The Problem With Capsule Wardrobes

The Problem With Capsule Wardrobes


The idea of a capsule wardrobe - a specific number of garments cycled in and out for each month or season - is about setting arbitrary rules dictating a certain number of items; compartmentalising your wardrobe into sections and seasons. The focus of a capsule wardrobe is all wrong. The capsule wardrobe concept encourages you to focus on an frivolous number rather than specific needs or requirements, which only allows you make excuses for the reasons you have certain items in your wardrobe and why you need to buy more each time the season changes. It deceptively makes you believe you feel better about your clothing choices while not actually minimising your consumption or even the overall size of your wardrobe.

Capsule wardrobes are appealing when trying to minimise our wardrobes yet it’s not a realistic method to achieve. Our lives cannot be compartmentalised into seasons; our style cannot be broken down into neat divisions of time. Capsule wardrobes function through a cycle of clothing options, switching garments in and out due to seasonal changes. This method does not teach us how to build a functioning wardrobe with garments that work in all weathers and suit our needs whatever the occasion.



The Problem With Capsule Wardrobes


While the capsule wardrobe concept might allow you to get into the mindset of purging and assembling a working wardrobe, it won’t necessarily teach you how to be a conscious shopper. It teaches us to “hide things away” each season so that we forget about them, making it easy for us to make excuses for why we need to buy new clothes when the weather changes. Building "capsules" for each season isn't kind when facing big variations in weather or vast differences between personal and work life; they can cause you to spend more, not less, money and requires storage for "out-of-season" garments.

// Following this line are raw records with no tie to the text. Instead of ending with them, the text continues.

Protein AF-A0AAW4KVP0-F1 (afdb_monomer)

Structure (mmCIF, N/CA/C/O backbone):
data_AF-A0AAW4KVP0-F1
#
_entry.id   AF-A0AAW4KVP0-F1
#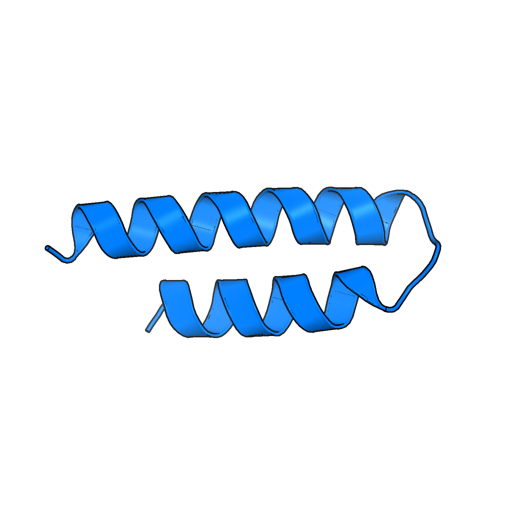
loop_
_atom_site.group_PDB
_atom_site.id
_atom_site.type_symbol
_atom_site.label_atom_id
_atom_site.label_alt_id
_atom_site.label_comp_id
_atom_site.label_asym_id
_atom_site.label_entity_id
_atom_site.label_seq_id
_atom_site.pdbx_PDB_ins_code
_atom_site.Cartn_x
_atom_site.Cartn_y
_atom_site.Cartn_z
_atom_site.occupancy
_atom_site.B_iso_or_equiv
_atom_site.auth_seq_id
_atom_site.auth_comp_id
_atom_site.auth_asym_id
_atom_site.auth_atom_id
_atom_site.pdbx_PDB_model_num
ATOM 1 N N . LEU A 1 1 ? 11.322 -5.480 -7.391 1.00 94.06 1 LEU A N 1
ATOM 2 C CA . LEU A 1 1 ? 10.363 -6.567 -7.059 1.00 94.06 1 LEU A CA 1
ATOM 3 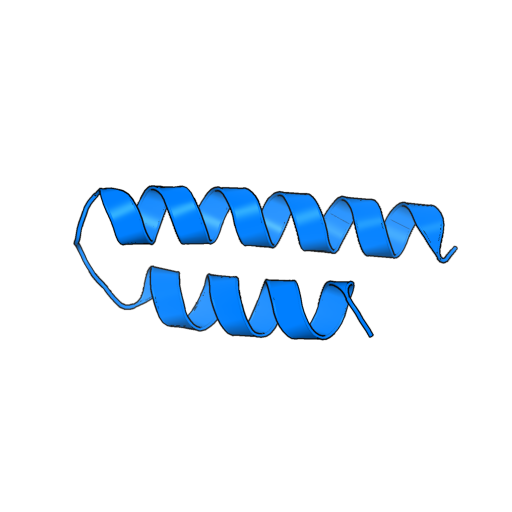C C . LEU A 1 1 ? 9.594 -6.272 -5.771 1.00 94.06 1 LEU A C 1
ATOM 5 O O . LEU A 1 1 ? 8.375 -6.194 -5.845 1.00 94.06 1 LEU A O 1
ATOM 9 N N . CYS A 1 2 ? 10.282 -6.050 -4.640 1.00 97.81 2 CYS A N 1
ATOM 10 C CA . CYS A 1 2 ? 9.651 -5.793 -3.336 1.00 97.81 2 CYS A CA 1
ATOM 11 C C . CYS A 1 2 ? 8.589 -4.674 -3.381 1.00 97.81 2 CYS A C 1
ATOM 13 O O . CYS A 1 2 ? 7.427 -4.934 -3.093 1.00 97.81 2 CYS A O 1
ATOM 15 N N . ALA A 1 3 ? 8.934 -3.487 -3.900 1.00 98.50 3 ALA A N 1
ATOM 16 C CA . ALA A 1 3 ? 8.002 -2.356 -4.003 1.00 98.50 3 ALA A CA 1
ATOM 17 C C . ALA A 1 3 ? 6.687 -2.672 -4.742 1.00 98.50 3 ALA A C 1
ATOM 19 O O . ALA A 1 3 ? 5.620 -2.195 -4.359 1.00 98.50 3 ALA A O 1
ATOM 20 N N . LYS A 1 4 ? 6.747 -3.506 -5.789 1.00 98.44 4 LYS A N 1
ATOM 21 C CA . LYS A 1 4 ? 5.566 -3.921 -6.560 1.00 98.44 4 LYS A CA 1
ATOM 22 C C . LYS A 1 4 ? 4.666 -4.852 -5.744 1.00 98.44 4 LYS A C 1
ATOM 24 O O . LYS A 1 4 ? 3.451 -4.702 -5.776 1.00 98.44 4 LYS A O 1
ATOM 29 N N . ILE A 1 5 ? 5.265 -5.795 -5.014 1.00 98.75 5 ILE A N 1
ATOM 30 C CA . ILE A 1 5 ? 4.534 -6.728 -4.145 1.00 98.75 5 ILE A CA 1
ATOM 31 C C . ILE A 1 5 ? 3.886 -5.963 -2.989 1.00 98.75 5 ILE A C 1
ATOM 33 O O . ILE A 1 5 ? 2.704 -6.152 -2.722 1.00 98.75 5 ILE A O 1
ATOM 37 N N . CYS A 1 6 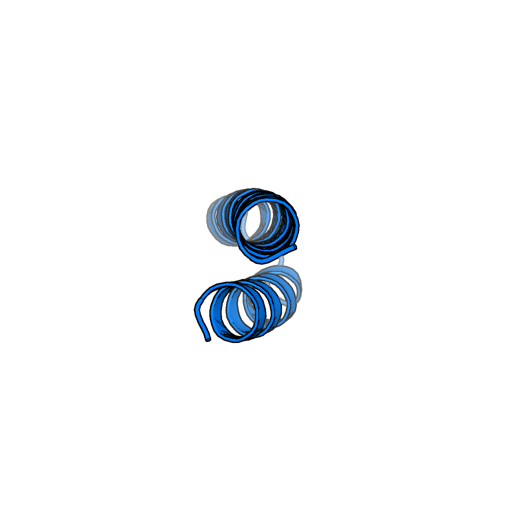? 4.631 -5.063 -2.344 1.00 98.75 6 CYS A N 1
ATOM 38 C CA . CYS A 1 6 ? 4.121 -4.262 -1.237 1.00 98.75 6 CYS A CA 1
ATOM 39 C C . CYS A 1 6 ? 2.950 -3.366 -1.662 1.00 98.75 6 CYS A C 1
ATOM 41 O O . CYS A 1 6 ? 1.962 -3.311 -0.940 1.00 98.75 6 CYS A O 1
ATOM 43 N N . ARG A 1 7 ? 2.992 -2.746 -2.850 1.00 98.69 7 ARG A N 1
ATOM 44 C CA . ARG A 1 7 ? 1.829 -2.024 -3.398 1.00 98.69 7 ARG A CA 1
ATOM 45 C C . ARG A 1 7 ? 0.615 -2.917 -3.586 1.00 98.69 7 ARG A C 1
ATOM 47 O O . ARG A 1 7 ? -0.441 -2.599 -3.062 1.00 98.69 7 ARG A O 1
ATOM 54 N N . ALA A 1 8 ? 0.780 -4.042 -4.281 1.00 98.81 8 ALA A N 1
ATOM 55 C CA . ALA A 1 8 ? -0.328 -4.960 -4.532 1.00 98.81 8 ALA A CA 1
ATOM 56 C C . ALA A 1 8 ? -0.956 -5.462 -3.219 1.00 98.81 8 ALA A C 1
ATOM 58 O O . ALA A 1 8 ? -2.175 -5.510 -3.092 1.00 98.81 8 ALA A O 1
ATOM 59 N N . CYS A 1 9 ? -0.124 -5.776 -2.221 1.00 98.81 9 CYS A N 1
ATOM 60 C CA . CYS A 1 9 ? -0.590 -6.149 -0.890 1.00 98.81 9 CYS A CA 1
ATOM 61 C C . CYS A 1 9 ? -1.344 -4.999 -0.209 1.00 98.81 9 CYS A C 1
ATOM 63 O O . CYS A 1 9 ? -2.423 -5.212 0.335 1.00 98.81 9 CYS A O 1
ATOM 65 N N . GLY A 1 10 ? -0.8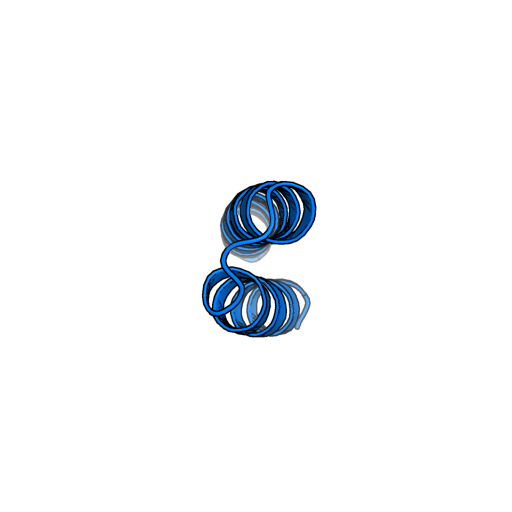01 -3.779 -0.251 1.00 98.75 10 GLY A N 1
ATOM 66 C CA . GLY A 1 10 ? -1.422 -2.617 0.377 1.00 98.75 10 GLY A CA 1
ATOM 67 C C . GLY A 1 10 ? -2.768 -2.248 -0.246 1.00 98.75 10 GLY A C 1
ATOM 68 O O . GLY A 1 10 ? -3.727 -1.991 0.478 1.00 98.75 10 GLY A O 1
ATOM 69 N N . GLU A 1 11 ? -2.857 -2.288 -1.575 1.00 98.81 11 GLU A N 1
ATOM 70 C CA . GLU A 1 11 ? -4.086 -2.043 -2.335 1.00 98.81 11 GLU A CA 1
ATOM 71 C C . GLU A 1 11 ? -5.163 -3.094 -2.050 1.00 98.81 11 GLU A C 1
ATOM 73 O O . GLU A 1 11 ? -6.335 -2.742 -1.923 1.00 98.81 11 GLU A O 1
ATOM 78 N N . GLU A 1 12 ? -4.791 -4.371 -1.920 1.00 98.81 12 GLU A N 1
ATOM 79 C CA . GLU A 1 12 ? -5.743 -5.427 -1.569 1.00 98.81 12 GLU A CA 1
ATOM 80 C C . GLU A 1 12 ? -6.231 -5.274 -0.126 1.00 98.81 12 GLU A C 1
ATOM 82 O O . GLU A 1 12 ? -7.435 -5.230 0.120 1.00 98.81 12 GLU A O 1
ATOM 87 N N . CYS A 1 13 ? -5.314 -5.091 0.830 1.00 98.75 13 CYS A N 1
ATOM 88 C CA . CYS A 1 13 ? -5.671 -4.913 2.235 1.00 98.75 13 CYS A CA 1
ATOM 89 C C . CYS A 1 13 ? -6.557 -3.679 2.469 1.00 98.75 13 CYS A C 1
ATOM 91 O O . CYS A 1 13 ? -7.470 -3.734 3.293 1.00 98.75 13 CYS A O 1
ATOM 93 N N . ALA A 1 14 ? -6.352 -2.592 1.717 1.00 98.56 14 ALA A N 1
ATOM 94 C CA . ALA A 1 14 ? -7.154 -1.375 1.830 1.00 98.56 14 ALA A CA 1
ATOM 95 C C . ALA A 1 14 ? -8.642 -1.581 1.482 1.00 98.56 14 ALA A C 1
ATOM 97 O O . ALA A 1 14 ? -9.482 -0.814 1.958 1.00 98.56 14 ALA A O 1
ATOM 98 N N . LYS A 1 15 ? -8.993 -2.620 0.706 1.00 98.69 15 LYS A N 1
ATOM 99 C CA . LYS A 1 15 ? -10.389 -2.957 0.361 1.00 98.69 15 LYS A CA 1
ATOM 100 C C . LYS A 1 15 ? -11.180 -3.513 1.546 1.00 98.69 1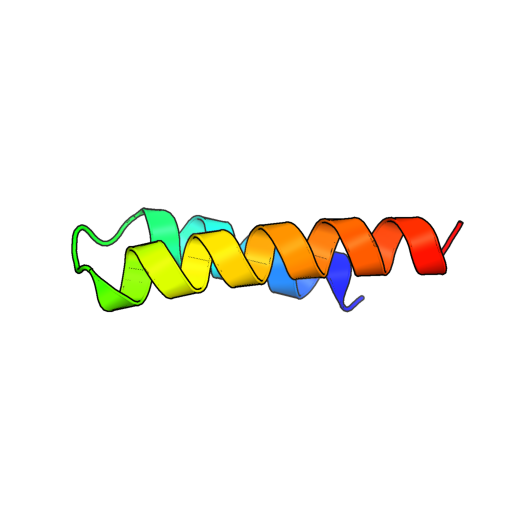5 LYS A C 1
ATOM 102 O O . LYS A 1 15 ? -12.410 -3.538 1.502 1.00 98.69 15 LYS A O 1
ATOM 107 N N . HIS A 1 16 ? -10.504 -3.970 2.598 1.00 98.44 16 HIS A N 1
ATOM 108 C CA . HIS A 1 16 ? -11.140 -4.568 3.765 1.00 98.44 16 HIS A CA 1
ATOM 109 C C . HIS A 1 16 ? -11.268 -3.548 4.900 1.00 98.44 16 HIS A C 1
ATOM 111 O O . HIS A 1 16 ? -10.271 -3.045 5.415 1.00 98.44 16 HIS A O 1
ATOM 117 N N . GLN A 1 17 ? -12.496 -3.282 5.350 1.00 97.75 17 GLN A N 1
ATOM 118 C CA . GLN A 1 17 ? -12.776 -2.361 6.464 1.00 97.75 17 GLN A CA 1
ATOM 119 C C . GLN A 1 17 ? -12.594 -3.025 7.840 1.00 97.75 17 GLN A C 1
ATOM 121 O O . GLN A 1 17 ? -13.474 -2.979 8.6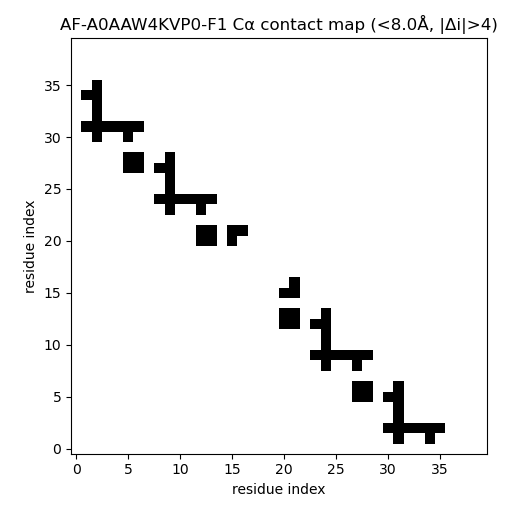94 1.00 97.75 17 GLN A O 1
ATOM 126 N N . VAL A 1 18 ? -11.453 -3.685 8.031 1.00 97.94 18 VAL A N 1
ATOM 127 C CA . VAL A 1 18 ? -11.030 -4.301 9.294 1.00 97.94 18 VAL A CA 1
ATOM 128 C C . VAL A 1 18 ? -9.763 -3.588 9.750 1.00 97.94 18 VAL A C 1
ATOM 130 O O . VAL A 1 18 ? -8.861 -3.392 8.935 1.00 97.94 18 VAL A O 1
ATOM 133 N N . ASP A 1 19 ? -9.672 -3.229 11.031 1.00 98.50 19 ASP A N 1
ATOM 134 C CA . ASP A 1 19 ? -8.574 -2.410 11.573 1.00 98.50 19 ASP A CA 1
ATOM 135 C C . ASP A 1 19 ? -7.190 -2.954 11.203 1.00 98.50 19 ASP A C 1
ATOM 137 O O . ASP A 1 19 ? -6.376 -2.247 10.610 1.00 98.50 19 ASP A O 1
ATOM 141 N N . HIS A 1 20 ? -6.968 -4.251 11.429 1.00 98.31 20 HIS A N 1
ATOM 142 C CA . HIS A 1 20 ? -5.734 -4.937 11.046 1.00 98.31 20 HIS A CA 1
ATOM 143 C C . HIS A 1 20 ? -5.395 -4.767 9.550 1.00 98.31 20 HIS A C 1
ATOM 145 O O . HIS A 1 20 ? -4.235 -4.547 9.196 1.00 98.31 20 HIS A O 1
ATOM 151 N N . CYS A 1 21 ? -6.385 -4.864 8.656 1.00 98.69 21 CYS A N 1
ATOM 152 C CA . CYS A 1 21 ? -6.152 -4.726 7.220 1.00 98.69 21 CYS A CA 1
ATOM 153 C C . CYS A 1 21 ? -5.774 -3.284 6.852 1.00 98.69 21 CYS A C 1
ATOM 155 O O . CYS A 1 21 ? -4.910 -3.079 6.001 1.00 98.69 21 CYS A O 1
ATOM 157 N N . GLN A 1 22 ? -6.342 -2.287 7.534 1.00 98.75 22 GLN A N 1
ATOM 158 C CA . GLN A 1 22 ? -5.979 -0.881 7.342 1.00 98.75 22 GLN A CA 1
ATOM 159 C C . GLN A 1 22 ? -4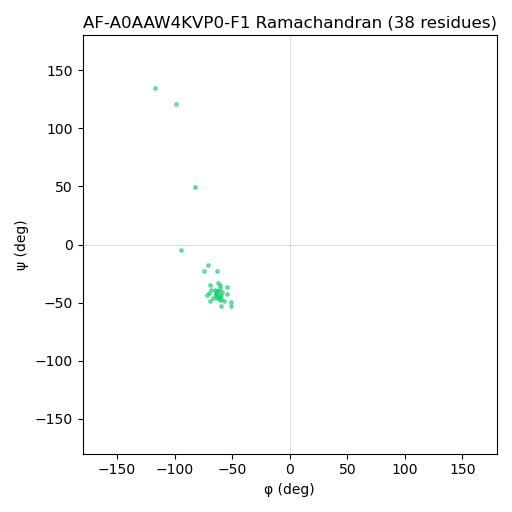.559 -0.581 7.844 1.00 98.75 22 GLN A C 1
ATOM 161 O O . GLN A 1 22 ? -3.809 0.155 7.196 1.00 98.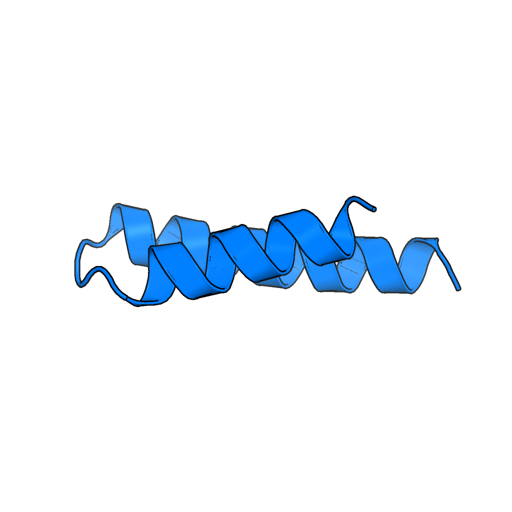75 22 GLN A O 1
ATOM 166 N N . GLU A 1 23 ? -4.157 -1.167 8.972 1.00 98.81 23 GLU A N 1
ATOM 167 C CA . GLU A 1 23 ? -2.782 -1.078 9.476 1.00 98.81 23 GLU A CA 1
ATOM 168 C C . GLU A 1 23 ? -1.786 -1.753 8.527 1.00 98.81 23 GLU A C 1
ATOM 170 O O . GLU A 1 23 ? -0.754 -1.165 8.190 1.00 98.81 23 GLU A O 1
ATOM 175 N N . CYS A 1 24 ? -2.123 -2.949 8.034 1.00 98.81 24 CYS A N 1
ATOM 176 C CA . CYS A 1 24 ? -1.323 -3.673 7.052 1.00 98.81 24 CYS A CA 1
ATOM 177 C C . CYS A 1 24 ? -1.150 -2.858 5.763 1.00 98.81 24 CYS A C 1
ATOM 179 O O . CYS A 1 24 ? -0.021 -2.670 5.309 1.00 98.81 24 CYS A O 1
ATOM 181 N N . ALA A 1 25 ? -2.233 -2.282 5.231 1.00 98.88 25 ALA A N 1
ATOM 182 C CA . ALA A 1 25 ? -2.188 -1.454 4.031 1.00 98.88 25 ALA A CA 1
ATOM 183 C C . ALA A 1 25 ? -1.222 -0.270 4.178 1.00 98.88 25 ALA A C 1
ATOM 185 O O . ALA A 1 25 ? -0.347 -0.071 3.334 1.00 98.88 25 ALA A O 1
ATOM 186 N N . LYS A 1 26 ? -1.312 0.471 5.290 1.00 98.81 26 LYS A N 1
ATOM 187 C CA . LYS A 1 26 ? -0.410 1.598 5.585 1.00 98.81 26 LYS A CA 1
ATOM 188 C C . LYS A 1 26 ? 1.053 1.156 5.673 1.00 98.81 26 LYS A C 1
ATOM 190 O O . LYS A 1 26 ? 1.926 1.808 5.099 1.00 98.81 26 LYS A O 1
ATOM 195 N N . ALA A 1 27 ? 1.327 0.050 6.365 1.00 98.81 27 ALA A N 1
ATOM 196 C CA . ALA A 1 27 ? 2.680 -0.484 6.504 1.00 98.81 27 ALA A CA 1
ATOM 197 C C . ALA A 1 27 ? 3.266 -0.924 5.151 1.00 98.81 27 ALA A C 1
ATOM 199 O O . ALA A 1 27 ? 4.416 -0.609 4.838 1.00 98.81 27 ALA A O 1
ATOM 200 N N . CYS A 1 28 ? 2.465 -1.597 4.325 1.00 98.88 28 CYS A N 1
ATOM 201 C CA . CYS A 1 28 ? 2.853 -2.030 2.989 1.00 98.88 28 CYS A CA 1
ATOM 202 C C . CYS A 1 28 ? 3.140 -0.849 2.054 1.00 98.88 28 CYS A C 1
ATOM 204 O O . CYS A 1 28 ? 4.156 -0.875 1.360 1.00 98.88 28 CYS A O 1
ATOM 206 N N . MET A 1 29 ? 2.321 0.209 2.076 1.00 98.75 29 MET A N 1
ATOM 207 C CA . MET A 1 29 ? 2.577 1.415 1.276 1.00 98.75 29 MET A CA 1
ATOM 208 C C . MET A 1 29 ? 3.889 2.092 1.683 1.00 98.75 29 MET A C 1
ATOM 210 O O . MET A 1 29 ? 4.723 2.374 0.824 1.00 98.75 29 MET A O 1
ATOM 214 N N . LYS A 1 30 ? 4.139 2.234 2.991 1.00 98.81 30 LYS A N 1
ATOM 215 C CA . LYS A 1 30 ? 5.414 2.761 3.497 1.00 98.81 30 LYS A CA 1
ATOM 216 C C . LYS A 1 30 ? 6.604 1.897 3.064 1.00 98.81 30 LYS A C 1
ATOM 218 O O . LYS A 1 30 ? 7.628 2.421 2.641 1.00 98.81 30 LYS A O 1
ATOM 223 N N . CYS A 1 31 ? 6.479 0.572 3.138 1.00 98.75 31 CYS A N 1
ATOM 224 C CA . CYS A 1 31 ? 7.532 -0.342 2.694 1.00 98.75 31 CYS A CA 1
ATOM 225 C C . CYS A 1 31 ? 7.812 -0.215 1.188 1.00 98.75 31 CYS A C 1
ATOM 227 O O . CYS A 1 31 ? 8.974 -0.232 0.778 1.00 98.75 31 CYS A O 1
ATOM 229 N N . ALA A 1 32 ? 6.767 -0.050 0.370 1.00 98.75 32 ALA A N 1
ATOM 230 C CA . ALA A 1 32 ? 6.915 0.136 -1.067 1.00 98.75 32 ALA A CA 1
ATOM 231 C C . ALA A 1 32 ? 7.705 1.407 -1.404 1.00 98.75 32 ALA A C 1
ATOM 233 O O . ALA A 1 32 ? 8.619 1.335 -2.224 1.00 98.75 32 ALA A O 1
ATOM 234 N N . GLU A 1 33 ? 7.401 2.523 -0.737 1.00 98.38 33 GLU A N 1
ATOM 235 C CA . GLU A 1 33 ? 8.118 3.790 -0.910 1.00 98.38 33 GLU A CA 1
ATOM 236 C C . GLU A 1 33 ? 9.602 3.670 -0.548 1.00 98.38 33 GLU A C 1
ATOM 238 O O . GLU A 1 33 ? 10.460 4.093 -1.320 1.00 98.38 33 GLU A O 1
ATOM 243 N N . GLU A 1 34 ? 9.932 3.067 0.598 1.00 98.62 34 GLU A N 1
ATOM 244 C CA . GLU A 1 34 ? 11.336 2.891 0.995 1.00 98.62 34 GLU A CA 1
ATOM 245 C C . GLU A 1 34 ? 12.081 1.956 0.031 1.00 98.62 34 GLU A C 1
ATOM 247 O O . GLU A 1 34 ? 13.219 2.231 -0.348 1.00 98.62 34 GLU A O 1
ATOM 252 N N . CYS A 1 35 ? 11.430 0.888 -0.446 1.00 98.38 35 CYS A N 1
ATOM 253 C CA . CYS A 1 35 ? 12.020 -0.004 -1.446 1.00 98.38 35 CYS A CA 1
ATOM 254 C C . CYS A 1 35 ? 12.315 0.703 -2.775 1.00 98.38 35 CYS A C 1
ATOM 256 O O . CYS A 1 35 ? 13.267 0.327 -3.453 1.00 98.38 35 CYS A O 1
ATOM 258 N N . GLU A 1 36 ? 11.506 1.687 -3.172 1.00 97.38 36 GLU A N 1
ATOM 259 C CA . GLU A 1 36 ? 11.780 2.502 -4.360 1.00 97.38 36 GLU A CA 1
ATOM 260 C C . GLU A 1 36 ? 12.932 3.466 -4.137 1.00 97.38 36 GLU A C 1
ATOM 262 O O . GLU A 1 36 ? 13.808 3.551 -4.993 1.00 97.38 36 GLU A O 1
ATOM 267 N N . ARG A 1 37 ? 12.977 4.135 -2.978 1.00 97.81 37 ARG A N 1
ATOM 268 C CA . ARG A 1 37 ? 14.090 5.030 -2.628 1.00 97.81 37 ARG A CA 1
ATOM 269 C C . ARG A 1 37 ? 15.425 4.295 -2.584 1.00 97.81 37 ARG A C 1
ATOM 271 O O . ARG A 1 37 ? 16.427 4.858 -2.991 1.00 97.81 37 ARG A O 1
ATOM 278 N N . MET A 1 38 ? 15.439 3.053 -2.102 1.00 96.38 38 MET A N 1
ATOM 279 C CA . MET A 1 38 ? 16.649 2.225 -2.048 1.00 96.38 38 MET A CA 1
ATOM 280 C C . MET A 1 38 ? 17.090 1.680 -3.412 1.00 96.38 38 MET A C 1
ATOM 282 O O . MET A 1 38 ? 18.237 1.268 -3.554 1.00 96.38 38 MET A O 1
ATOM 286 N N . ALA A 1 39 ? 16.172 1.586 -4.374 1.00 92.81 39 ALA A N 1
ATOM 287 C CA . ALA A 1 39 ? 16.447 1.046 -5.703 1.00 92.81 39 ALA A CA 1
ATOM 288 C C . ALA A 1 39 ? 16.790 2.129 -6.744 1.00 92.81 39 ALA A C 1
ATOM 290 O O . ALA A 1 39 ? 17.090 1.772 -7.885 1.00 92.81 39 ALA A O 1
ATOM 291 N N . ALA A 1 40 ? 16.701 3.408 -6.362 1.00 74.38 40 ALA A N 1
ATOM 292 C CA . ALA A 1 40 ? 17.139 4.568 -7.136 1.00 74.38 40 ALA A CA 1
ATOM 293 C C . ALA A 1 40 ? 18.646 4.806 -6.964 1.00 74.38 40 ALA A C 1
ATOM 295 O O . ALA A 1 40 ? 19.280 5.195 -7.970 1.00 74.38 40 AL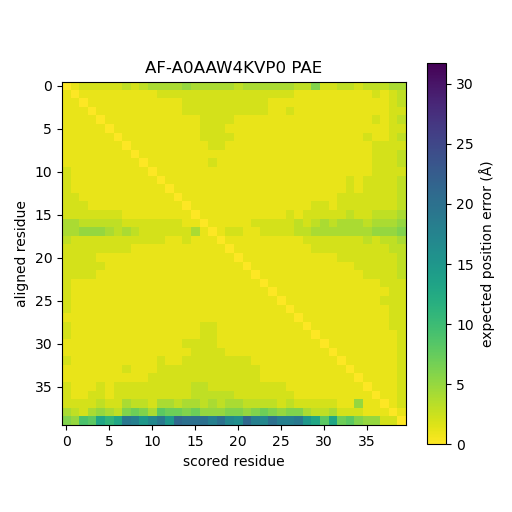A A O 1
#

Mean predicted aligned error: 1.79 Å

Organism: Vibrio cholerae (NCBI:txid666)

Sequence (40 aa):
LCAKICRACGEECAKHQVDHCQECAKACMKCAEECERMAA

Secondary structure (DSSP, 8-state):
-HHHHHHHHHHHHHTS-SHHHHHHHHHHHHHHHHHHHHH-

Solvent-accessible surface area (backbone atoms only — not comparable to full-atom values): 2111 Å² total; per-residue (Å²): 112,67,32,60,53,25,39,56,50,13,61,57,28,57,75,41,100,41,71,69,32,45,54,48,15,54,52,23,43,54,49,17,53,52,44,49,66,75,72,108

Foldseek 3Di:
DLLVVLQVQLVVLVVDPDPVSPVSNVVSNVRSVVVVVVVD

InterPro domains:
  IPR005560 Uncharacterized cysteine-rich protein YhjQ/Copper storage protein-like [PF03860] (1-40)

Radius of gyration: 10.18 Å; Cα contacts (8 Å, |Δi|>4): 37; chains: 1; bounding box: 30×12×19 Å

pLDDT: mean 97.64, std 3.92, range [74.38, 98.88]

A minimal wardrobe isn’t about having a set number of items, it’s about living with what we need; having fewer, more meaningful things; about learning what works for us. We cannot achieve this through arbitrary rules based only on a number of things we’re allowed to own. Capsule wardrobes work well for specific situations, when we need to build a work uniform within our wardrobes or when we’re travelling and need a compact and useful selection of clothing. For our daily lives, the capsule wardrobe is a peculiar concept that makes us believe we can neatly segment our lives into sections. It only encourages us to shop seasonally leaving us vulnerable to trend-led fashion choices.

What's minimal for one person is excessive to another. Minimalism shouldn’t be about having a set number of items, it should be about living with what we need; having fewer, more meaningful belongings. The focus should be on shopping when we need to replace something or find an item that suits our needs rather than wants not striving to achieve a holy grail number. You can achieve a functional minimal wardrobe and become a more conscious shopper regardless of how many items you choose to hang in your wardrobe.